==== GIVEN DATA ====

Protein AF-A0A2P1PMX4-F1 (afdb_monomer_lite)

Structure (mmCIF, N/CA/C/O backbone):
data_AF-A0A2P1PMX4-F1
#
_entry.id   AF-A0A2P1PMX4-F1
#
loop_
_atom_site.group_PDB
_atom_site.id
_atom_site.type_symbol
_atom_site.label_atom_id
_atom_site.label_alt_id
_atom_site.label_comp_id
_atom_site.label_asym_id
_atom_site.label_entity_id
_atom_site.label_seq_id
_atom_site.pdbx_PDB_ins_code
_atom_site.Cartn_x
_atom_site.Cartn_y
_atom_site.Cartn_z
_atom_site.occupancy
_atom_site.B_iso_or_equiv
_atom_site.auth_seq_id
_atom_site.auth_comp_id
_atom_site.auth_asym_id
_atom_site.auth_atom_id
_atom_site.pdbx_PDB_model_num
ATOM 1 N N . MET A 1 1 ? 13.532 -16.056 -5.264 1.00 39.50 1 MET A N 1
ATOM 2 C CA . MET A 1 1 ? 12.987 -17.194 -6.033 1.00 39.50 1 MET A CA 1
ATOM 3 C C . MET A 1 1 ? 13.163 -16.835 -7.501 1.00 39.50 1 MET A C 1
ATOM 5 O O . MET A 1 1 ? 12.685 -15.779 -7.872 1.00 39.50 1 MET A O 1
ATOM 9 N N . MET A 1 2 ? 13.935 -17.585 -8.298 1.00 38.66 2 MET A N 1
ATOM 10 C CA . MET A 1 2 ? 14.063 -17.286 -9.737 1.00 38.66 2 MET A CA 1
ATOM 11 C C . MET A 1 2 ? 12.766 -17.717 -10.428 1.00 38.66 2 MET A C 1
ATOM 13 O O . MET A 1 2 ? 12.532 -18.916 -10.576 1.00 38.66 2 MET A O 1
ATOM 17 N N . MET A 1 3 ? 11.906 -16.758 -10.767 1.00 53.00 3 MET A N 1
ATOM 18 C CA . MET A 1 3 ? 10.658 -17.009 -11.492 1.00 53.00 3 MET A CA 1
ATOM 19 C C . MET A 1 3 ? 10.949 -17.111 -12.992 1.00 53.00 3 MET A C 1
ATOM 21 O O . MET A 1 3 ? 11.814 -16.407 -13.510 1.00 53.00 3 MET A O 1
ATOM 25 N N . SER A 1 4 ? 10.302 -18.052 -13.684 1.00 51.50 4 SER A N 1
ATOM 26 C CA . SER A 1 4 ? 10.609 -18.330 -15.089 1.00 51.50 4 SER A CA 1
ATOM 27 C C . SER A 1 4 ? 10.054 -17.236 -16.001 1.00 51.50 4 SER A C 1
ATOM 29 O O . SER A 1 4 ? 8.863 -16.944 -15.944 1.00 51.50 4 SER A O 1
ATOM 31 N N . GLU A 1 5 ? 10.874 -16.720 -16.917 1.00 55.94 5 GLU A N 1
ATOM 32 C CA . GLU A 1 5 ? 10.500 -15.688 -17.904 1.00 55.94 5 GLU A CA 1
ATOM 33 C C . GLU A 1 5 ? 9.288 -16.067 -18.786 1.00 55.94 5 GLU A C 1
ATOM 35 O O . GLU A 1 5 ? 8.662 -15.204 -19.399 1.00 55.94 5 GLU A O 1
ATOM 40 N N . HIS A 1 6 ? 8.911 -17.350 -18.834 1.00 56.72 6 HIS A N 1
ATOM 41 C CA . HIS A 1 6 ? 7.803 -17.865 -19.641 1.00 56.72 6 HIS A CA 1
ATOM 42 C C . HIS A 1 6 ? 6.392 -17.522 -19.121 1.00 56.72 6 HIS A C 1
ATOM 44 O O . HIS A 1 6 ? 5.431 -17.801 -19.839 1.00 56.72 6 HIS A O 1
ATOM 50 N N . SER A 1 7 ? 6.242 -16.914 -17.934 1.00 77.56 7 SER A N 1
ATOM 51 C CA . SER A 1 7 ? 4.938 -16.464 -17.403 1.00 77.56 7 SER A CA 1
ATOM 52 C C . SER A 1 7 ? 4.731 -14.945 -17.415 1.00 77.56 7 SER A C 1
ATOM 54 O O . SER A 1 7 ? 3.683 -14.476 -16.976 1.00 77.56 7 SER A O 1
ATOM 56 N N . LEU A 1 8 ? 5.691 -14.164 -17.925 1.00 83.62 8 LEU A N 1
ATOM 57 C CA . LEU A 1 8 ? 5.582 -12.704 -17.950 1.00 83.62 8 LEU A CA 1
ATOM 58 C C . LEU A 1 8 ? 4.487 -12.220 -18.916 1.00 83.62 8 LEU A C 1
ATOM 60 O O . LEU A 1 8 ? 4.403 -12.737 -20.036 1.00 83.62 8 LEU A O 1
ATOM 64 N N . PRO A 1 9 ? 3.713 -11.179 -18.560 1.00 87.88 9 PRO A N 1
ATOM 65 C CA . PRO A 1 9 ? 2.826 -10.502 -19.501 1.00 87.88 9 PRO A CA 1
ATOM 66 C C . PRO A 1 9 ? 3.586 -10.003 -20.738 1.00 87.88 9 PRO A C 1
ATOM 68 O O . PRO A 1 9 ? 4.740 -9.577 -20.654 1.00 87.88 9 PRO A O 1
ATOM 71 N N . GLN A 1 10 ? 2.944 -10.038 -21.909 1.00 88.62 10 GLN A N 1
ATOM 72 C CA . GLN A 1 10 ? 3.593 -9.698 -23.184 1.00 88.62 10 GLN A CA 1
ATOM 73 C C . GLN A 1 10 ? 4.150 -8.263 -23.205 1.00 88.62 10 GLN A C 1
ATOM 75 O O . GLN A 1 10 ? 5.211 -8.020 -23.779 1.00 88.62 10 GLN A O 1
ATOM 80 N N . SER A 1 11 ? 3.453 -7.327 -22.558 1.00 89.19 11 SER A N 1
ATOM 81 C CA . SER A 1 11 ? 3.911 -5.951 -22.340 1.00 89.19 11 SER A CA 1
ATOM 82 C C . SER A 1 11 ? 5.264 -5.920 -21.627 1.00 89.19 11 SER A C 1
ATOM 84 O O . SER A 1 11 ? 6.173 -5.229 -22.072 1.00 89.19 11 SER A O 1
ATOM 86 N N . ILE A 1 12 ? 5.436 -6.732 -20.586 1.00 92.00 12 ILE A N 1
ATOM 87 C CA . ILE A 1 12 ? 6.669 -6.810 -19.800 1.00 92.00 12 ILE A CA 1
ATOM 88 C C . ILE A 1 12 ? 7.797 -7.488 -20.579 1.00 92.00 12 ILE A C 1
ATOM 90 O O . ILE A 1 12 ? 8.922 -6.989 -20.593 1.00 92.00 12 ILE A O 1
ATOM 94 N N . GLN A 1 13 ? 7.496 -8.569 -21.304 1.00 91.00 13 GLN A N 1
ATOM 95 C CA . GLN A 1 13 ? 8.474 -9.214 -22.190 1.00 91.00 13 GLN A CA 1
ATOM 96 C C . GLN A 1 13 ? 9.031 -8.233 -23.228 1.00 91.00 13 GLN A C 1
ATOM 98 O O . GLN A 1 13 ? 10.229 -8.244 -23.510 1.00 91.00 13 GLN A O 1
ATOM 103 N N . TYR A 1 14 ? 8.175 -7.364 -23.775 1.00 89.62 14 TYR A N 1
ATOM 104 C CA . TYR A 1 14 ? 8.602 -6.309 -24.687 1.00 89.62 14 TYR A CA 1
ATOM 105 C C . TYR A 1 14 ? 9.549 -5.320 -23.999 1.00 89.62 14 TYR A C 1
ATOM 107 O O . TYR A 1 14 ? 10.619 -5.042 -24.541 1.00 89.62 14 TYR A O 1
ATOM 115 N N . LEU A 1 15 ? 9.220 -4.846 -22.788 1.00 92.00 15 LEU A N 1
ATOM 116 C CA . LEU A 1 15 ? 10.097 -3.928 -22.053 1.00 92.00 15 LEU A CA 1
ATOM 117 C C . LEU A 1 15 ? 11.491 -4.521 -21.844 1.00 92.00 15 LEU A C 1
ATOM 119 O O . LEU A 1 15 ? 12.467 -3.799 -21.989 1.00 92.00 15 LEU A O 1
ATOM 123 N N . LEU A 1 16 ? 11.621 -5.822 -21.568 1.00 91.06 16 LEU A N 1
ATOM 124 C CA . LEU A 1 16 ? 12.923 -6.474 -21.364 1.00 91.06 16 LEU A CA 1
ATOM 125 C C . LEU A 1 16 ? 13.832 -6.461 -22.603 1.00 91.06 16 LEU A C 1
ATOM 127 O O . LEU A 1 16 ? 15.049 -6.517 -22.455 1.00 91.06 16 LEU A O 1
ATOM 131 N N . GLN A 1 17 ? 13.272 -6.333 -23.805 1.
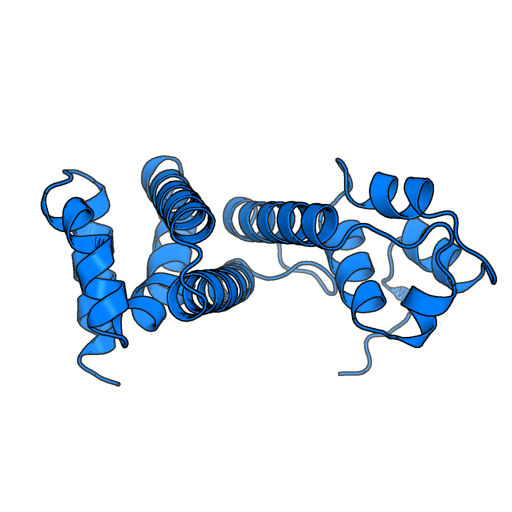00 91.56 17 GLN A N 1
ATOM 132 C CA . GLN A 1 17 ? 14.028 -6.344 -25.064 1.00 91.56 17 GLN A CA 1
ATOM 133 C C . GLN A 1 17 ? 14.482 -4.950 -25.519 1.00 91.56 17 GLN A C 1
ATOM 135 O O . GLN A 1 17 ? 15.287 -4.834 -26.442 1.00 91.56 17 GLN A O 1
ATOM 140 N N . VAL A 1 18 ? 13.962 -3.885 -24.905 1.00 92.00 18 VAL A N 1
ATOM 141 C CA . VAL A 1 18 ? 14.168 -2.505 -25.362 1.00 92.00 18 VAL A CA 1
ATOM 142 C C . VAL A 1 18 ? 15.264 -1.816 -24.551 1.00 92.00 18 VAL A C 1
ATOM 144 O O . VAL A 1 18 ? 15.118 -1.597 -23.355 1.00 92.00 18 VAL A O 1
ATOM 147 N N . GLU A 1 19 ? 16.359 -1.411 -25.190 1.00 90.94 19 GLU A N 1
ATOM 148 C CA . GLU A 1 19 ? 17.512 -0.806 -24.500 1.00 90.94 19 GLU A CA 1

====

ASSIGNMENT:
Above are the lines; repeat exactly the ones from the line containing "ATOM 17 N N" down to the line containing "ATOM 25 N N", both inclusive.

WRITTEN RESPONSE:
ATOM 17 N N . MET A 1 3 ? 11.906 -16.758 -10.767 1.00 53.00 3 MET A N 1
ATOM 18 C CA . MET A 1 3 ? 10.658 -17.009 -11.492 1.00 53.00 3 MET A CA 1
ATOM 19 C C . MET A 1 3 ? 10.949 -17.111 -12.992 1.00 53.00 3 MET A C 1
ATOM 21 O O . MET A 1 3 ? 11.814 -16.407 -13.510 1.00 53.00 3 MET A O 1
ATOM 25 N N . SER A 1 4 ? 10.302 -18.052 -13.684 1.00 51.50 4 SER A N 1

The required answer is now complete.